Top of EXTRACTED ENTRIES

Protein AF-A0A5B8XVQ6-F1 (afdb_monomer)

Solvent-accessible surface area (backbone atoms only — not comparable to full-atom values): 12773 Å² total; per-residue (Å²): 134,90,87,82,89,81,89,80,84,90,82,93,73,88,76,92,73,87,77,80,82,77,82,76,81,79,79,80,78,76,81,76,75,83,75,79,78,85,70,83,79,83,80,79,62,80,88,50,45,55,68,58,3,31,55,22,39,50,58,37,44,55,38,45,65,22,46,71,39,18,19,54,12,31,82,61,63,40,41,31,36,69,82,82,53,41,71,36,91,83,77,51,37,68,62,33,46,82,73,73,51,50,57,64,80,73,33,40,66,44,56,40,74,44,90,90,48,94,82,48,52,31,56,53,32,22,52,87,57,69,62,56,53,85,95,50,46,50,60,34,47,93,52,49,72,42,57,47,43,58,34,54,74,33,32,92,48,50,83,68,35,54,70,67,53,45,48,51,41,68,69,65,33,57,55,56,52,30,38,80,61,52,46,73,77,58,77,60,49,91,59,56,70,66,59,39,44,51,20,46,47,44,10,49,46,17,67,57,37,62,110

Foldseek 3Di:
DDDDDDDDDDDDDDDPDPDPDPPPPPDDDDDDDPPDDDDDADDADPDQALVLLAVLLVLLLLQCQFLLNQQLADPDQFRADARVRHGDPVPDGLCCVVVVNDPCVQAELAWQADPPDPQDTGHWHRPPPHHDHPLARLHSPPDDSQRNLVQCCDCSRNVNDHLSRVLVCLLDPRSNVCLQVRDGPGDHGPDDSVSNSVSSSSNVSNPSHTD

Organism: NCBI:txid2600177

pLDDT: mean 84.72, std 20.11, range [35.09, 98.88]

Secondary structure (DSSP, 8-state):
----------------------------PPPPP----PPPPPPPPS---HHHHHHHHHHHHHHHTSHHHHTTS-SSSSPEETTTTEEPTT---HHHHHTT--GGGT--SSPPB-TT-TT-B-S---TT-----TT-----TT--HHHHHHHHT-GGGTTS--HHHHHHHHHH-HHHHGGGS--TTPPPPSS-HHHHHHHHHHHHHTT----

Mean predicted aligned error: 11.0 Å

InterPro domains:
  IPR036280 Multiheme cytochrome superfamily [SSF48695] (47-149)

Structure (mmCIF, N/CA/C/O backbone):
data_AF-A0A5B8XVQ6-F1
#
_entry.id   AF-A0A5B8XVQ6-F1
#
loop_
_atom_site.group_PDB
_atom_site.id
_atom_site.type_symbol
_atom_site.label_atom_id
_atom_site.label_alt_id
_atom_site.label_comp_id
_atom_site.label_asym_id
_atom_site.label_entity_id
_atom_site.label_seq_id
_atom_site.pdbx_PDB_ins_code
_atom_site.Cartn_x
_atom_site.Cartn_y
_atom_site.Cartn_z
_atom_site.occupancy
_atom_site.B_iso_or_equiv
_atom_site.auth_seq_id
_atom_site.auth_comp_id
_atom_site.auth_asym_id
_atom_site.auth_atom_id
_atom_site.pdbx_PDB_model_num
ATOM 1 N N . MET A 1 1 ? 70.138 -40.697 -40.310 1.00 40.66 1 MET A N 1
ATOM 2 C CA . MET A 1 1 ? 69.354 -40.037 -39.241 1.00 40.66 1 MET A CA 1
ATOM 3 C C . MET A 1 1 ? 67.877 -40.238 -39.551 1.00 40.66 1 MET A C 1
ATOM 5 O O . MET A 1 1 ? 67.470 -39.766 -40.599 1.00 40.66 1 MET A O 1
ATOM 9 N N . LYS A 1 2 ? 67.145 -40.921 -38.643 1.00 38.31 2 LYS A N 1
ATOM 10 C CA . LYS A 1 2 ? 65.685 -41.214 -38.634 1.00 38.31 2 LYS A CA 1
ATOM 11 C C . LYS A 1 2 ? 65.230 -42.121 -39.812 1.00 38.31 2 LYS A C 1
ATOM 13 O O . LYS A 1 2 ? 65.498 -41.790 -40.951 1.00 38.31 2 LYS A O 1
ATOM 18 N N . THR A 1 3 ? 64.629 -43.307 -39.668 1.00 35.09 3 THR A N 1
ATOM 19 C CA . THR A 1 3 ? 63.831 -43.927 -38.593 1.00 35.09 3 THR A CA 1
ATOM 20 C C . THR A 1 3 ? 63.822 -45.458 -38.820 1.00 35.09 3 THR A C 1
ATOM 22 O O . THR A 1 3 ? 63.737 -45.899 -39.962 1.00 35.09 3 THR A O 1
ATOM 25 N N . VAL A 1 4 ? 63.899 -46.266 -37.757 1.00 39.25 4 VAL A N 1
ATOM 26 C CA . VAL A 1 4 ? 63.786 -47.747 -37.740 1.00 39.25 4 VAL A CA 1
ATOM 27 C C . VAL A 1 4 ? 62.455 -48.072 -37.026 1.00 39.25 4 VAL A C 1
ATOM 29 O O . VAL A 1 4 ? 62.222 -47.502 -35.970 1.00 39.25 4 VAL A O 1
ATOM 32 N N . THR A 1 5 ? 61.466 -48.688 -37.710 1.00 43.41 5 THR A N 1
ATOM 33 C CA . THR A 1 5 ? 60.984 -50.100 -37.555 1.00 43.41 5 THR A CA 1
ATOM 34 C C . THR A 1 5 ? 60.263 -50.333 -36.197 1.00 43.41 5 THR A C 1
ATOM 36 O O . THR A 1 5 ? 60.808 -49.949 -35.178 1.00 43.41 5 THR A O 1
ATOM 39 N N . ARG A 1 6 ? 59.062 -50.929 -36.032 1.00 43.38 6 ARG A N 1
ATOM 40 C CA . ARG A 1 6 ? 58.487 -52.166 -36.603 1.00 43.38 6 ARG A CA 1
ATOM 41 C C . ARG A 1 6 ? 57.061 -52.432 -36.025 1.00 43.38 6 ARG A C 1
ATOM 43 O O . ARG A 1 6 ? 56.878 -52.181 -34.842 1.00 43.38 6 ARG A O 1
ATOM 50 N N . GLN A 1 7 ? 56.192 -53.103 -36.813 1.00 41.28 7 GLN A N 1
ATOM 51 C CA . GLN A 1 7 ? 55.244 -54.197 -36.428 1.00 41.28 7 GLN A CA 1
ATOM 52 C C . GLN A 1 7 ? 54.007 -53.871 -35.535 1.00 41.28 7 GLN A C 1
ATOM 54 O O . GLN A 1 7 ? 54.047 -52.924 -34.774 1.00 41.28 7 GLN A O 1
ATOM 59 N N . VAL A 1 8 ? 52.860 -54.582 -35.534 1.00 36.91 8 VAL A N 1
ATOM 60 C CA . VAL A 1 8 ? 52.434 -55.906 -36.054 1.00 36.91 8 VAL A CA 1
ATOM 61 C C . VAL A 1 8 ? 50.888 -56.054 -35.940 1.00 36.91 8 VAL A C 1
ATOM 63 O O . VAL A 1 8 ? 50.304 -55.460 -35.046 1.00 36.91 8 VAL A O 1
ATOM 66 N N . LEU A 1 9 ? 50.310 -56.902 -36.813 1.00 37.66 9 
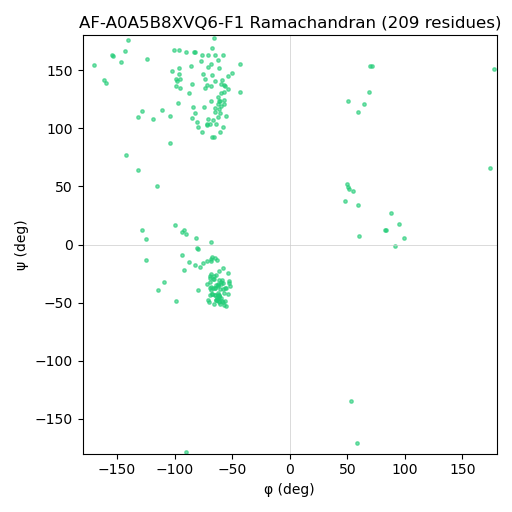LEU A N 1
ATOM 67 C CA . LEU A 1 9 ? 49.035 -57.678 -36.799 1.00 37.66 9 LEU A CA 1
ATOM 68 C C . LEU A 1 9 ? 47.681 -56.995 -36.479 1.00 37.66 9 LEU A C 1
ATOM 70 O O . LEU A 1 9 ? 47.509 -56.347 -35.461 1.00 37.66 9 LEU A O 1
ATOM 74 N N . LEU A 1 10 ? 46.680 -57.077 -37.373 1.00 41.31 10 LEU A N 1
ATOM 75 C CA . LEU A 1 10 ? 45.753 -58.208 -37.651 1.00 41.31 10 LEU A CA 1
ATOM 76 C C . LEU A 1 10 ? 44.904 -58.650 -36.447 1.00 41.31 10 LEU A C 1
ATOM 78 O O . LEU A 1 10 ? 45.407 -59.260 -35.512 1.00 41.31 10 LEU A O 1
ATOM 82 N N . GLY A 1 11 ? 43.588 -58.447 -36.564 1.00 36.09 11 GLY A N 1
ATOM 83 C CA . GLY A 1 11 ? 42.596 -59.020 -35.658 1.00 36.09 11 GLY A CA 1
ATOM 84 C C . GLY A 1 11 ? 41.178 -58.515 -35.916 1.00 36.09 11 GLY A C 1
ATOM 85 O O . GLY A 1 11 ? 40.615 -57.826 -35.076 1.00 36.09 11 GLY A O 1
ATOM 86 N N . PHE A 1 12 ? 40.593 -58.843 -37.072 1.00 45.31 12 PHE A N 1
ATOM 87 C CA . PHE A 1 12 ? 39.136 -58.814 -37.235 1.00 45.31 12 PHE A CA 1
ATOM 88 C C . PHE A 1 12 ? 38.577 -60.110 -36.637 1.00 45.31 12 PHE A C 1
ATOM 90 O O . PHE A 1 12 ? 38.705 -61.171 -37.242 1.00 45.31 12 PHE A O 1
ATOM 97 N N . PHE A 1 13 ? 37.952 -60.024 -35.465 1.00 42.44 13 PHE A N 1
ATOM 98 C CA . PHE A 1 13 ? 37.007 -61.029 -34.988 1.00 42.44 13 PHE A CA 1
ATOM 99 C C . PHE A 1 13 ? 35.730 -60.315 -34.571 1.00 42.44 13 PHE A C 1
ATOM 101 O O . PHE A 1 13 ? 35.724 -59.486 -33.663 1.00 42.44 13 PHE A O 1
ATOM 108 N N . GLY A 1 14 ? 34.660 -60.613 -35.303 1.00 44.34 14 GLY A N 1
ATOM 109 C CA . GLY A 1 14 ? 33.323 -60.161 -34.981 1.00 44.34 14 GLY A CA 1
ATOM 110 C C . GLY A 1 14 ? 32.810 -60.818 -33.707 1.00 44.34 14 GLY A C 1
ATOM 111 O O . GLY A 1 14 ? 33.061 -61.994 -33.449 1.00 44.34 14 GLY A O 1
ATOM 112 N N . VAL A 1 15 ? 32.022 -60.057 -32.959 1.00 48.03 15 VAL A N 1
ATOM 113 C CA . VAL A 1 15 ? 31.022 -60.595 -32.043 1.00 48.03 15 VAL A CA 1
ATOM 114 C C . VAL A 1 15 ? 29.740 -59.822 -32.315 1.00 48.03 15 VAL A C 1
ATOM 116 O O . VAL A 1 15 ? 29.640 -58.627 -32.047 1.00 48.03 15 VAL A O 1
ATOM 119 N N . LEU A 1 16 ? 28.776 -60.520 -32.912 1.00 47.50 16 LEU A N 1
ATOM 120 C CA . LEU A 1 16 ? 27.388 -60.095 -33.032 1.00 47.50 16 LEU A CA 1
ATOM 121 C C . LEU A 1 16 ? 26.795 -60.096 -31.611 1.00 47.50 16 LEU A C 1
ATOM 123 O O . LEU A 1 16 ? 26.364 -61.130 -31.107 1.00 47.50 16 LEU A O 1
ATOM 127 N N . GLY A 1 17 ? 26.847 -58.958 -30.923 1.00 42.28 17 GLY A N 1
ATOM 128 C CA . GLY A 1 17 ? 26.150 -58.768 -29.654 1.00 42.28 17 GLY A CA 1
ATOM 129 C C . GLY A 1 17 ? 24.709 -58.353 -29.922 1.00 42.28 17 GLY A C 1
ATOM 130 O O . GLY A 1 17 ? 24.473 -57.229 -30.361 1.00 42.28 17 GLY A O 1
ATOM 131 N N . LEU A 1 18 ? 23.746 -59.245 -29.665 1.00 51.00 18 LEU A N 1
ATOM 132 C CA . LEU A 1 18 ? 22.335 -58.879 -29.530 1.00 51.00 18 LEU A CA 1
ATOM 133 C C . LEU A 1 18 ? 22.205 -57.884 -28.363 1.00 51.00 18 LEU A C 1
ATOM 135 O O . LEU A 1 18 ? 22.148 -58.277 -27.201 1.00 51.00 18 LEU A O 1
ATOM 139 N N . GLY A 1 19 ? 22.182 -56.591 -28.673 1.00 42.12 19 GLY A N 1
ATOM 140 C CA . GLY A 1 19 ? 21.827 -55.549 -27.720 1.00 42.12 19 GLY A CA 1
ATOM 141 C C . GLY A 1 19 ? 20.315 -55.531 -27.525 1.00 42.12 19 GLY A C 1
ATOM 142 O O . GLY A 1 19 ? 19.595 -54.927 -28.314 1.00 42.12 19 GLY A O 1
ATOM 143 N N . THR A 1 20 ? 19.818 -56.190 -26.482 1.00 53.75 20 THR A N 1
ATOM 144 C CA . THR A 1 20 ? 18.476 -55.930 -25.953 1.00 53.75 20 THR A CA 1
ATOM 145 C C . THR A 1 20 ? 18.442 -54.499 -25.421 1.00 53.75 20 THR A C 1
ATOM 147 O O . THR A 1 20 ? 18.989 -54.219 -24.354 1.00 53.75 20 THR A O 1
ATOM 150 N N . ALA A 1 21 ? 17.832 -53.580 -26.170 1.00 52.06 21 ALA A N 1
ATOM 151 C CA . ALA A 1 21 ? 17.539 -52.241 -25.683 1.00 52.06 21 ALA A CA 1
ATOM 152 C C . ALA A 1 21 ? 16.438 -52.342 -24.616 1.00 52.06 21 ALA A C 1
ATOM 154 O O . ALA A 1 21 ? 15.270 -52.574 -24.924 1.00 52.06 21 ALA A O 1
ATOM 155 N N . VAL A 1 22 ? 16.828 -52.218 -23.348 1.00 52.78 22 VAL A N 1
ATOM 156 C CA . VAL A 1 22 ? 15.897 -52.092 -22.226 1.00 52.78 22 VAL A CA 1
ATOM 157 C C . VAL A 1 22 ? 15.265 -50.702 -22.324 1.00 52.78 22 VAL A C 1
ATOM 159 O O . VAL A 1 22 ? 15.934 -49.696 -22.101 1.00 52.78 22 VAL A O 1
ATOM 162 N N . LEU A 1 23 ? 13.985 -50.642 -22.696 1.00 52.00 23 LEU A N 1
ATOM 163 C CA . LEU A 1 23 ? 13.158 -49.441 -22.578 1.00 52.00 23 LEU A CA 1
ATOM 164 C C . LEU A 1 23 ? 12.978 -49.136 -21.086 1.00 52.00 23 LEU A C 1
ATOM 166 O O . LEU A 1 23 ? 12.097 -49.682 -20.425 1.00 52.00 23 LEU A O 1
ATOM 170 N N . GLY A 1 24 ? 13.864 -48.302 -20.545 1.00 40.25 24 GLY A N 1
ATOM 171 C CA . GLY A 1 24 ? 13.716 -47.736 -19.212 1.00 40.25 24 GLY A CA 1
ATOM 172 C C . GLY A 1 24 ? 12.521 -46.790 -19.199 1.00 40.25 24 GLY A C 1
ATOM 173 O O . GLY A 1 24 ? 12.577 -45.707 -19.776 1.00 40.25 24 GLY A O 1
ATOM 174 N N . VAL A 1 25 ? 11.434 -47.212 -18.561 1.00 53.72 25 VAL A N 1
ATOM 175 C CA . VAL A 1 25 ? 10.295 -46.342 -18.266 1.00 53.72 25 VAL A CA 1
ATOM 176 C C . VAL A 1 25 ? 10.751 -45.395 -17.159 1.00 53.72 25 VAL A C 1
ATOM 178 O O . VAL A 1 25 ? 10.917 -45.806 -16.012 1.00 53.72 25 VAL A O 1
ATOM 181 N N . VAL A 1 26 ? 11.044 -44.145 -17.508 1.00 51.03 26 VAL A N 1
ATOM 182 C CA . VAL A 1 26 ? 11.352 -43.110 -16.519 1.00 51.03 26 VAL A CA 1
ATOM 183 C C . VAL A 1 26 ? 10.016 -42.628 -15.965 1.00 51.03 26 VAL A C 1
ATOM 185 O O . VAL A 1 26 ? 9.298 -41.880 -16.625 1.00 51.03 26 VAL A O 1
ATOM 188 N N . SER A 1 27 ? 9.646 -43.104 -14.777 1.00 48.19 27 SER A N 1
ATOM 189 C CA . SER A 1 27 ? 8.514 -42.549 -14.039 1.00 48.19 27 SER A CA 1
ATOM 190 C C . SER A 1 27 ? 8.842 -41.108 -13.662 1.00 48.19 27 SER A C 1
ATOM 192 O O . SER A 1 27 ? 9.756 -40.856 -12.879 1.00 48.19 27 SER A O 1
ATOM 194 N N . VAL A 1 28 ? 8.105 -40.161 -14.236 1.00 52.88 28 VAL A N 1
ATOM 195 C CA . VAL A 1 28 ? 8.103 -38.770 -13.786 1.00 52.88 28 VAL A CA 1
ATOM 196 C C . VAL A 1 28 ? 7.356 -38.747 -12.454 1.00 52.88 28 VAL A C 1
ATOM 198 O O . VAL A 1 28 ? 6.133 -38.872 -12.432 1.00 52.88 28 VAL A O 1
ATOM 201 N N . SER A 1 29 ? 8.085 -38.650 -11.339 1.00 52.06 29 SER A N 1
ATOM 202 C CA . SER A 1 29 ? 7.472 -38.298 -10.055 1.00 52.06 29 SER A CA 1
ATOM 203 C C . SER A 1 29 ? 6.842 -36.918 -10.194 1.00 52.06 29 SER A C 1
ATOM 205 O O . SER A 1 29 ? 7.519 -35.966 -10.583 1.00 52.06 29 SER A O 1
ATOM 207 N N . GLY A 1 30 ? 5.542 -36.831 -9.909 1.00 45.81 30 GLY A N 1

Bottom of EXTRACTED ENTRIES

→ EXERCISE
Above are the entries. Quote exactly the lines from the one bearing "ATOM 51 C CA" through the one bearing "ATOM 61 C C".

→ EXERCISE RESPONSE
ATOM 51 C CA . GLN A 1 7 ? 55.244 -54.197 -36.428 1.00 41.28 7 GLN A CA 1
ATOM 52 C C . GLN A 1 7 ? 54.007 -53.871 -35.535 1.00 41.28 7 GLN A C 1
ATOM 54 O O . GLN A 1 7 ? 54.047 -52.924 -34.774 1.00 41.28 7 GLN A O 1
ATOM 59 N N . VAL A 1 8 ? 52.860 -54.582 -35.534 1.00 36.91 8 VAL A N 1
ATOM 60 C CA . VAL A 1 8 ? 52.434 -55.906 -36.054 1.00 36.91 8 VAL A CA 1
ATOM 61 C C . VAL A 1 8 ? 50.888 -56.054 -35.940 1.00 36.91 8 VAL A C 1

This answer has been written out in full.